The United Auto Workers won a potentially momentum-shifting organizing victory last week. In a secret ballot election conducted by the NLRB at a Chattanooga, Tennessee Volkswagen plant, nearly 75% of the putative bargaining unit of 4,000+ workers voted to be represented by the UAW. The union had failed twice before, most recently a narrow defeat in 2019. In the absence of meritorious objections to the election, the UAW will be certified as the bargaining representative for all production and maintenance workers at the plant.

After decades of futility, the victory is the UAW’s first major win in its longstanding drive to unionize the growing number of manufacturing plants that have been opened by international automakers in the South. Could it signal a change in the union’s fortunes? The UAW certainly hopes so. The union has filed a petition for an election at a large Mercedez-Benz production facility in Tuscaloosa, Alabama, and an election has been scheduled for next month.  It has other southern plants in its sights.
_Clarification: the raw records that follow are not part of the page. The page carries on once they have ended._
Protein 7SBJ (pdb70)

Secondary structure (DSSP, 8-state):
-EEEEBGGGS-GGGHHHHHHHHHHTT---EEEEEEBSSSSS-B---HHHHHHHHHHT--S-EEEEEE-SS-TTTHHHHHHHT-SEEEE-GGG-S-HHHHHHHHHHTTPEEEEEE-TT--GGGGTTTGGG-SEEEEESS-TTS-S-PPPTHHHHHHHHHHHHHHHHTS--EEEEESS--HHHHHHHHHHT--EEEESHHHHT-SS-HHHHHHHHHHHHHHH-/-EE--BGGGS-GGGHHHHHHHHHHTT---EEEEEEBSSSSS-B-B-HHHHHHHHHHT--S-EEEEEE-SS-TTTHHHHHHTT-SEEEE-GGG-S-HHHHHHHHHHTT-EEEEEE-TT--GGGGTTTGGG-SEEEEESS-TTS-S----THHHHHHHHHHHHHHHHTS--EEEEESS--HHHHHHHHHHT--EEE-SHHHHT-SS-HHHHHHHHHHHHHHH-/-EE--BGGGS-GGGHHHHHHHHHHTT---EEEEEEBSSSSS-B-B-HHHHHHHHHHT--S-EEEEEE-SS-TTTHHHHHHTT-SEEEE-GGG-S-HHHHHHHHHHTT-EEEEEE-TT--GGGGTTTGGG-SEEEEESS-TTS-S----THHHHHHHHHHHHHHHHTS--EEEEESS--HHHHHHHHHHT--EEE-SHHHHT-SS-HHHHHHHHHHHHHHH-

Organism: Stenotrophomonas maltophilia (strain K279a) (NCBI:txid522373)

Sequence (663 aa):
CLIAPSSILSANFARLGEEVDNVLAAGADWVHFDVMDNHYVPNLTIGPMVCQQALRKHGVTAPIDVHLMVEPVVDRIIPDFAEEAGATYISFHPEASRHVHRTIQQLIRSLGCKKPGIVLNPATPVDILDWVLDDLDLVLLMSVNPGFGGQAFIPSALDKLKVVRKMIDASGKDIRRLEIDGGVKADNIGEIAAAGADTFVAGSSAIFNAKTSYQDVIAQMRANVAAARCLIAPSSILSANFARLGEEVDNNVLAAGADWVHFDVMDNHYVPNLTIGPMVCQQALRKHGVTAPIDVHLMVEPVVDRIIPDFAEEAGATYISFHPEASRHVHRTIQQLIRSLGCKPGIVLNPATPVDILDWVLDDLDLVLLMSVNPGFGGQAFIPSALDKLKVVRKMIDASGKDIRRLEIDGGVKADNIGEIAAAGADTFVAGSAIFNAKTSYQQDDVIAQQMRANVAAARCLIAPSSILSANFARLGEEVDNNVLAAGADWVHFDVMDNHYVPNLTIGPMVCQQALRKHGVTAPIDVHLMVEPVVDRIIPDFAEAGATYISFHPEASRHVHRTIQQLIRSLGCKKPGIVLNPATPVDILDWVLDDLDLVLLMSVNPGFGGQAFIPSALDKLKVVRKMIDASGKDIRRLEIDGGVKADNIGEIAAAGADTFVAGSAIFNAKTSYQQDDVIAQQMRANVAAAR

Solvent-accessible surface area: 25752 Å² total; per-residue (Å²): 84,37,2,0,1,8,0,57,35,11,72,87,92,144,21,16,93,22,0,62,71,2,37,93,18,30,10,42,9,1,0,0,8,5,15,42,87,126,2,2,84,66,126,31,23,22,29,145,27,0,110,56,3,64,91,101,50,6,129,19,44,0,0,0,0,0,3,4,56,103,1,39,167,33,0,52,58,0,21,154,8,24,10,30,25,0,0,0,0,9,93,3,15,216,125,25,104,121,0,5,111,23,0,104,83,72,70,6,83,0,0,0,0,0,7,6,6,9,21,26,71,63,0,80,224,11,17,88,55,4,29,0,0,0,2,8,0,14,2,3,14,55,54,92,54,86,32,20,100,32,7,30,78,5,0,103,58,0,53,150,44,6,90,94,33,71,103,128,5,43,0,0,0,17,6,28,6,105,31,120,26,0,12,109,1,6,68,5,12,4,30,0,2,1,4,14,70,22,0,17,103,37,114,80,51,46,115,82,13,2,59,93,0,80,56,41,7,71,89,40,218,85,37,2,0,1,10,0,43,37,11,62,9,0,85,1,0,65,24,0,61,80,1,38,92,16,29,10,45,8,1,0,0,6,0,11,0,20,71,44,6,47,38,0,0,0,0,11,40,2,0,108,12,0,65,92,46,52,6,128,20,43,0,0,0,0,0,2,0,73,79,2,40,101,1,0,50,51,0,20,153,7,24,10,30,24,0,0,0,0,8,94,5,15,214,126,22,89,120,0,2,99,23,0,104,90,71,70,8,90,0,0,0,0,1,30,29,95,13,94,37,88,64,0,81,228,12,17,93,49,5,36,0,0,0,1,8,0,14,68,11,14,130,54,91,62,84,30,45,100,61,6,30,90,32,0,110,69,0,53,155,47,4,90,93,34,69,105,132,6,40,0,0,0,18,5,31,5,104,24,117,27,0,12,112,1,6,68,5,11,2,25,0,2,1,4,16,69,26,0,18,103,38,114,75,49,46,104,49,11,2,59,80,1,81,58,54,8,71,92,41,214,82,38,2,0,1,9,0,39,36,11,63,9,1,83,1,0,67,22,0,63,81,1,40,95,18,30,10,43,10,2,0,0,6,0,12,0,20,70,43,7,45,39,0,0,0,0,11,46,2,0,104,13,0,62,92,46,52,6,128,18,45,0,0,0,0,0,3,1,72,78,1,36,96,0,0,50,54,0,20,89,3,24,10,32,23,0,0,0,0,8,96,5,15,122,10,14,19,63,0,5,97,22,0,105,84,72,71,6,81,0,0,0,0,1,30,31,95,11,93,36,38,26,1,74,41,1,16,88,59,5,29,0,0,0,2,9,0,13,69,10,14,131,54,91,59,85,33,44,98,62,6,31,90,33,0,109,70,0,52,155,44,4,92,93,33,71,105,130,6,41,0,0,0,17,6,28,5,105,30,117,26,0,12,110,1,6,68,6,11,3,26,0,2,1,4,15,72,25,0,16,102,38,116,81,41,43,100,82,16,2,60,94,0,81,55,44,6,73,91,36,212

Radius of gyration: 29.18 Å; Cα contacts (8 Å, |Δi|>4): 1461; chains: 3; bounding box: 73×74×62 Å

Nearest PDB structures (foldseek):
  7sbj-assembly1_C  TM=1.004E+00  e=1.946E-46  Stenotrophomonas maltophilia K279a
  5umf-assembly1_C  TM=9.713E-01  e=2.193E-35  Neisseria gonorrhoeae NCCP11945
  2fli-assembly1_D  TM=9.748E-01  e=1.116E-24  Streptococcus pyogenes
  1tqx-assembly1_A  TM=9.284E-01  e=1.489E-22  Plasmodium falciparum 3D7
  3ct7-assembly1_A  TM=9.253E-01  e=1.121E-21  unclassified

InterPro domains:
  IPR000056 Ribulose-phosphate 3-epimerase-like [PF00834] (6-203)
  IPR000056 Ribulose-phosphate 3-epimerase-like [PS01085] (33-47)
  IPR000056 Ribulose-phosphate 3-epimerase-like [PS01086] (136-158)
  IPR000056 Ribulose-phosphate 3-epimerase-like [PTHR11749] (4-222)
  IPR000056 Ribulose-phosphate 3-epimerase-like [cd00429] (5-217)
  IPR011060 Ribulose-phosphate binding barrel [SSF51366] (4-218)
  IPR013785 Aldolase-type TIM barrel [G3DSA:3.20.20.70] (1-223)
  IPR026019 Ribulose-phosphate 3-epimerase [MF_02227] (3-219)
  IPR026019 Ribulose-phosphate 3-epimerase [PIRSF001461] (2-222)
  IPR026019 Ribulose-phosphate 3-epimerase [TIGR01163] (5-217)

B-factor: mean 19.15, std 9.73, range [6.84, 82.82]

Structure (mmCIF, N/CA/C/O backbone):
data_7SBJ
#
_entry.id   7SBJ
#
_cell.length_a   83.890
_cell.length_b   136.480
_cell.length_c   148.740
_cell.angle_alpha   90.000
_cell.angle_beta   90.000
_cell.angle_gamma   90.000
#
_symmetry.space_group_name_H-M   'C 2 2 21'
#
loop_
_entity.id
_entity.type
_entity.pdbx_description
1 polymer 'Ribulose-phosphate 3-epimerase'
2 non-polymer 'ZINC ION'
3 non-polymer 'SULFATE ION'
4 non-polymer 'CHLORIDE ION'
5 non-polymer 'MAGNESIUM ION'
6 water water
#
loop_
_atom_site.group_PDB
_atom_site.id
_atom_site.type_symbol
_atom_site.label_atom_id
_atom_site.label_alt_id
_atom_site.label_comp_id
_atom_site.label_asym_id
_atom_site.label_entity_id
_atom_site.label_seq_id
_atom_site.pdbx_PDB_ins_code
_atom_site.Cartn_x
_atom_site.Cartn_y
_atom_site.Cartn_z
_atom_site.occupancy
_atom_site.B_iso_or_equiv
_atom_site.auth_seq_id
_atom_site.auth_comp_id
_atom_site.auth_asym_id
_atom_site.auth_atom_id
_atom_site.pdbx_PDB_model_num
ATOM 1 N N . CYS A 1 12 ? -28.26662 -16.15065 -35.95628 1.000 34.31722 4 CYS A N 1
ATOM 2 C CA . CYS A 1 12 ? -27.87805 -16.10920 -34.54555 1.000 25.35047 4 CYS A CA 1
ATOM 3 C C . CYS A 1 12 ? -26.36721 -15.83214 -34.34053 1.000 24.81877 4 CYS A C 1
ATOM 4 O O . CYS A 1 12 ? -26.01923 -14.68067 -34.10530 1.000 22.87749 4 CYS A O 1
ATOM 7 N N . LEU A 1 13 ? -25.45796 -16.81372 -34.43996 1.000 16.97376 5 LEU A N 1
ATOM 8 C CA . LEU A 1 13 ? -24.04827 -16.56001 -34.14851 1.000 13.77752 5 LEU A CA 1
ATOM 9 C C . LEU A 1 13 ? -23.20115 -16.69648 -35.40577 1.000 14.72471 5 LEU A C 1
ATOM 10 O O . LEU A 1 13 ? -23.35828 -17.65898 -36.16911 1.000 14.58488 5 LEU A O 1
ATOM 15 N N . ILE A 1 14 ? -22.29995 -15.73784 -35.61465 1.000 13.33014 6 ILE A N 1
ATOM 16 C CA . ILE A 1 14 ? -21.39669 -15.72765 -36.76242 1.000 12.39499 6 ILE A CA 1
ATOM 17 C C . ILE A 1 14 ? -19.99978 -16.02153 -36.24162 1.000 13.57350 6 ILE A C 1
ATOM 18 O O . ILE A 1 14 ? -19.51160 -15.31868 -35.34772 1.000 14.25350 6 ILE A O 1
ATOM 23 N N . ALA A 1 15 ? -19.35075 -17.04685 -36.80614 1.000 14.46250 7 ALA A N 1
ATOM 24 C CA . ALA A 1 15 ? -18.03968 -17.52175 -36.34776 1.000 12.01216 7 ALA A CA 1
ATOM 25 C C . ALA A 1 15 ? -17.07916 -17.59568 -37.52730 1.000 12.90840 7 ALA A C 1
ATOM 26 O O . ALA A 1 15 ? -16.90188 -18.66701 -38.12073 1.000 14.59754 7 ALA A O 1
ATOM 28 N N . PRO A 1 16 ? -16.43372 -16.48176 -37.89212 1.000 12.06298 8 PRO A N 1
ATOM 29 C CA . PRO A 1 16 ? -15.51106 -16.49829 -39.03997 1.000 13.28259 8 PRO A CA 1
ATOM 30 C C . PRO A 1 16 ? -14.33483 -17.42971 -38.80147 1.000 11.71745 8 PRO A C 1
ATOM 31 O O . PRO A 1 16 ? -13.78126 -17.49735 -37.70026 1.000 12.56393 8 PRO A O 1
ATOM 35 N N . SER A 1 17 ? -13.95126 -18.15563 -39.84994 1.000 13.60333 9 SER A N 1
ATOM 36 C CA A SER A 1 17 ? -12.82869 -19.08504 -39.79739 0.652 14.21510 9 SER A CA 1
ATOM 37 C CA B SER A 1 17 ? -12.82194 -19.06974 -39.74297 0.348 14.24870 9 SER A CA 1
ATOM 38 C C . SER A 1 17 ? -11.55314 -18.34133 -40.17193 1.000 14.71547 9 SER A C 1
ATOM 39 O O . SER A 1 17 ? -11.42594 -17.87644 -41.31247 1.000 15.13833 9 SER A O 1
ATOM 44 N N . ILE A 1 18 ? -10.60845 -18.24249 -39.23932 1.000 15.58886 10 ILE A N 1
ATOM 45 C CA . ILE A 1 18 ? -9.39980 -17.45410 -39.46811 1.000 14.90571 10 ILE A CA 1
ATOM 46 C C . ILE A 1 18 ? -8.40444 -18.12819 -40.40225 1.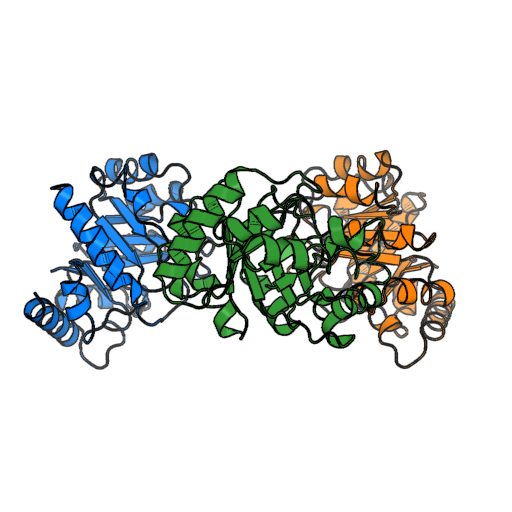000 17.76865 10 ILE A C 1
ATOM 47 O O . ILE A 1 18 ? -7.39077 -17.51894 -40.75697 1.000 20.94670 10 ILE A O 1
ATOM 52 N N . LEU A 1 19 ? -8.68101 -19.36564 -40.83952 1.000 18.02918 11 LEU A N 1
ATOM 53 C CA . LEU A 1 19 ? -7.82959 -19.95906 -41.87387 1.000 23.77680 11 LEU A CA 1
ATOM 54 C C . LEU A 1 19 ? -7.75370 -19.08308 -43.11790 1.000 23.40491 11 LEU A C 1
ATOM 55 O O . LEU A 1 19 ? -6.75289 -19.11860 -43.84794 1.000 20.57293 11 LEU A O 1
ATOM 60 N N . SER A 1 20 ? -8.80381 -18.31793 -43.39089 1.000 20.52017 12 SER A N 1
ATOM 61 C CA . SER A 1 20 ? -8.85653 -17.46730 -44.57121 1.000 22.48386 12 SER A CA 1
ATOM 62 C C . SER A 1 20 ? -8.33385 -16.05737 -44.30944 1.000 20.41663 12 SER A C 1
ATOM 63 O O . SER A 1 20 ? -8.31214 -15.23557 -45.23784 1.000 19.62069 12 SER A O 1
ATOM 66 N N . ALA A 1 21 ? -7.91384 -15.76191 -43.07977 1.000 18.27025 13 ALA A N 1
ATOM 67 C CA . ALA A 1 21 ? -7.44703 -14.43334 -42.71247 1.000 17.29273 13 ALA A CA 1
ATOM 68 C C . ALA A 1 21 ? -5.97960 -14.24798 -43.09926 1.000 17.42857 13 ALA A C 1
ATOM 69 O O . ALA A 1 21 ? -5.27275 -15.19346 -43.45300 1.000 18.11607 13 ALA A O 1
ATOM 71 N N . ASN A 1 22 ? -5.51299 -13.00491 -42.99914 1.000 17.45856 14 ASN A N 1
ATOM 72 C CA . ASN A 1 22 ? -4.10921 -12.68806 -43.24867 1.000 17.40096 14 ASN A CA 1
ATOM 73 C C . ASN A 1 22 ? -3.31306 -13.02184 -41.99537 1.000 17.01349 14 ASN A C 1
ATOM 74 O O . ASN A 1 22 ? -3.31430 -12.25682 -41.02833 1.000 17.55008 14 ASN A O 1
ATOM 79 N N . PHE A 1 23 ? -2.59454 -14.14714 -42.01914 1.000 14.45847 15 PHE A N 1
ATOM 80 C CA . PHE A 1 23 ? -1.83031 -14.55987 -40.84305 1.000 15.91292 15 PHE A CA 1
ATOM 81 C C . PHE A 1 23 ? -0.61322 -13.69079 -40.56229 1.000 16.59288 15 PHE A C 1
ATOM 82 O O . PHE A 1 23 ? 0.02560 -13.88641 -39.52288 1.000 18.19662 15 PHE A O 1
ATOM 90 N N . ALA A 1 24 ? -0.24311 -12.78277 -41.46470 1.000 15.22540 16 ALA A N 1
ATOM 91 C CA . ALA A 1 24 ? 0.79433 -11.82654 -41.11729 1.000 16.74707 16 ALA A CA 1
ATOM 92 C C . ALA A 1 24 ? 0.28224 -10.74302 -40.17439 1.000 17.11468 16 ALA A C 1
ATOM 93 O O . ALA A 1 24 ? 1.09054 -10.06107 -39.53777 1.000 18.58422 16 ALA A O 1
ATOM 95 N N . ARG A 1 25 ? -1.03377 -10.58709 -40.05850 1.000 16.01076 17 ARG A N 1
ATOM 96 C CA . ARG A 1 25 ? -1.62735 -9.55832 -39.20548 1.000 16.83403 17 ARG A CA 1
ATOM 97 C C . ARG A 1 25 ? -2.84569 -10.13662 -38.49638 1.000 15.04556 17 ARG A C 1
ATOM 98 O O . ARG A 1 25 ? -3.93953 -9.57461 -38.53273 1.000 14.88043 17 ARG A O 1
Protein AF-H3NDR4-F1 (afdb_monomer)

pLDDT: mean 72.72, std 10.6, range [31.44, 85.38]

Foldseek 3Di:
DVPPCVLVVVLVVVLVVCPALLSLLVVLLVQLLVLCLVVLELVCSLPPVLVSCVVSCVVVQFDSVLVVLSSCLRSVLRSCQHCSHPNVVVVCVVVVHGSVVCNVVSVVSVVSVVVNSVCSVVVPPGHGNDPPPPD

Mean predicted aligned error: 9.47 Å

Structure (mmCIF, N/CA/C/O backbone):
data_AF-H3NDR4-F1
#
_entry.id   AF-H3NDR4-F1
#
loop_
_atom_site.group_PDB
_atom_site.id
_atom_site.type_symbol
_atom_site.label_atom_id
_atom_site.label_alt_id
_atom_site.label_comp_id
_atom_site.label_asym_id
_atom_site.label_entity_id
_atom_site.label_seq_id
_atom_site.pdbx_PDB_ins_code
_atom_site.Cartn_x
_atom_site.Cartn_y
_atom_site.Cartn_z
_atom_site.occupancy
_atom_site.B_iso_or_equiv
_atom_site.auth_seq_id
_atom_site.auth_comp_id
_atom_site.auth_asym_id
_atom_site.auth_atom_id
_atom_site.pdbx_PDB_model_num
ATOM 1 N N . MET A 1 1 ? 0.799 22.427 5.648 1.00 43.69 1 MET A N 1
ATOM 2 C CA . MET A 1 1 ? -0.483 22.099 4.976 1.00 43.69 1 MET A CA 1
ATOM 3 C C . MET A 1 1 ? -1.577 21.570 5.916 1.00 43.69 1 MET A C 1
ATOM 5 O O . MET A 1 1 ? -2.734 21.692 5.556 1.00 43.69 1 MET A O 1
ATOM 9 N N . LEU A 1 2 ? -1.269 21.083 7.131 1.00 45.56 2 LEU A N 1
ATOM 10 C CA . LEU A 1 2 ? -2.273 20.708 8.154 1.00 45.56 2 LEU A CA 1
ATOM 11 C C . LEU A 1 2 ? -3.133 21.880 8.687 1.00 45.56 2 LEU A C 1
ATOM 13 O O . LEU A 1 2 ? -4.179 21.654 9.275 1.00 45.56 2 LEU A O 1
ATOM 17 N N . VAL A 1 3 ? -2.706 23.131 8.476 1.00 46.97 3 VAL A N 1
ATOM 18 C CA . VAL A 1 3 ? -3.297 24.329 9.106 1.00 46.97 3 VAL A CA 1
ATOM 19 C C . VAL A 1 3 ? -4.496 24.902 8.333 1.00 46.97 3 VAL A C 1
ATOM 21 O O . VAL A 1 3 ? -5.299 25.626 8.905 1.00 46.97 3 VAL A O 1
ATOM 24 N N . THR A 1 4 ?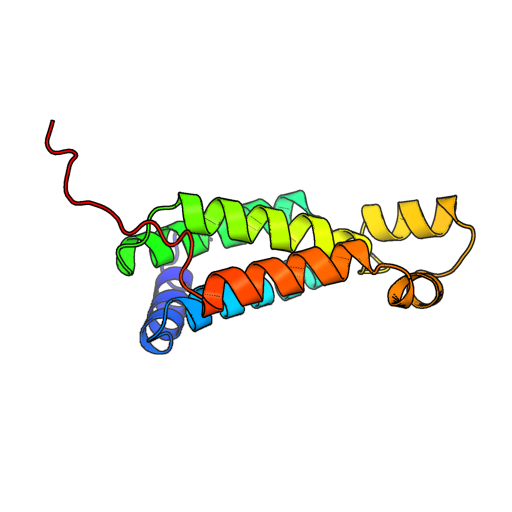 -4.667 24.584 7.044 1.00 60.31 4 THR A N 1
ATOM 25 C CA . THR A 1 4 ? -5.684 25.254 6.208 1.00 60.31 4 THR A CA 1
ATOM 26 C C . THR A 1 4 ? -7.071 24.613 6.252 1.00 60.31 4 THR A C 1
ATOM 28 O O . THR A 1 4 ? -7.988 25.152 5.642 1.00 60.31 4 THR A O 1
ATOM 31 N N . GLY A 1 5 ? -7.257 23.458 6.905 1.00 60.66 5 GLY A N 1
ATOM 32 C CA . GLY A 1 5 ? -8.549 22.750 6.976 1.00 60.66 5 GLY A CA 1
ATOM 33 C C . GLY A 1 5 ? -9.089 22.224 5.632 1.00 60.66 5 GLY A C 1
ATOM 34 O O . GLY A 1 5 ? -9.954 21.353 5.616 1.00 60.66 5 GLY A O 1
ATOM 35 N N . ALA A 1 6 ? -8.545 22.675 4.498 1.00 63.25 6 ALA A N 1
ATOM 36 C CA . ALA A 1 6 ? -8.936 22.253 3.156 1.00 63.25 6 ALA A CA 1
ATOM 37 C C . ALA A 1 6 ? -8.747 20.744 2.951 1.00 63.25 6 ALA A C 1
ATOM 39 O O . ALA A 1 6 ? -9.582 20.090 2.330 1.00 63.25 6 ALA A O 1
ATOM 40 N N . LEU A 1 7 ? -7.681 20.184 3.531 1.00 61.59 7 LEU A N 1
ATOM 41 C CA . LEU A 1 7 ? -7.435 18.749 3.504 1.00 61.59 7 LEU A CA 1
ATOM 42 C C . LEU A 1 7 ? -8.508 17.990 4.294 1.00 61.59 7 LEU A C 1
ATOM 44 O O . LEU A 1 7 ? -9.038 17.007 3.796 1.00 61.59 7 LEU A O 1
ATOM 48 N N . ASP A 1 8 ? -8.896 18.482 5.474 1.00 62.75 8 ASP A N 1
ATOM 49 C CA . ASP A 1 8 ? -9.971 17.892 6.280 1.00 62.75 8 ASP A CA 1
ATOM 50 C C . ASP A 1 8 ? -11.317 17.915 5.544 1.00 62.75 8 ASP A C 1
ATOM 52 O O . ASP A 1 8 ? -12.068 16.945 5.617 1.00 62.75 8 ASP A O 1
ATOM 56 N N . VAL A 1 9 ? -11.619 18.973 4.783 1.00 69.06 9 VAL A N 1
ATOM 57 C CA . VAL A 1 9 ? -12.841 19.062 3.962 1.00 69.06 9 VAL A CA 1
ATOM 58 C C . VAL A 1 9 ? -12.808 18.064 2.801 1.00 69.06 9 VAL A C 1
ATOM 60 O O . VAL A 1 9 ? -13.789 17.352 2.573 1.00 69.06 9 VAL A O 1
ATOM 63 N N . LEU A 1 10 ? -11.679 17.970 2.092 1.00 65.62 10 LEU A N 1
ATOM 64 C CA . LEU A 1 10 ? -11.509 17.039 0.971 1.00 65.62 10 LEU A CA 1
ATOM 65 C C . LEU A 1 10 ? -11.622 15.585 1.444 1.00 65.62 10 LEU A C 1
ATOM 67 O O . LEU A 1 10 ? -12.323 14.769 0.846 1.00 65.62 10 LEU A O 1
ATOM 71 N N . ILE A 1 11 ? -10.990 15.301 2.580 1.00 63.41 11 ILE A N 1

Why did Chattanooga factory workers who rejected two previous UAW organizing efforts change their tune? The historic and highly publicized wage and benefit increases the UAW won last year from the “Detroit Three” automakers certainly didn’t hurt. That’s a persuasive argument, especially when it’s made to a younger workforce that is more open to unions. Look at the recent gains unions have made in retail, food service and tech-related industries dominated by younger workers. Moreover, VW isn’t exactly anti-union. The “works council” that represents its German workers has seats on the Board of Directors. 

Still, there is no guarantee the UAW will be able replicate the historic gains it won from U.S. automakers in its negotiations with VW.  Under federal labor law, a newly organized employer such as VW has no obligation to agree to a union’s wage and benefit demands, or any proposal, regardless of what its competitors agreed to. Moreover, published data shows that, on average, it takes over a year for a union to secure a collective bargaining agreement with a newly organized employer. So, it could be a while.

That said, recent NLRB decisions have made it harder for newly organized employers to operate without a labor agreement in place. Specifically, in Wendt Corp., the NLRB ruled that a newly organized employer was forbidden from making unilateral changes to employees’ terms and conditions of employment based upon past practice that involved any meaningful degree of discretion by the employer, and, further, that such employers could not rely upon past practice developed prior to the Union’s certification. Consequently, in order to make operational changes, VW may be forced to bargain with the UAW, which could provide the union with significant leverage in negotiations.

As the saying goes, elections have consequences.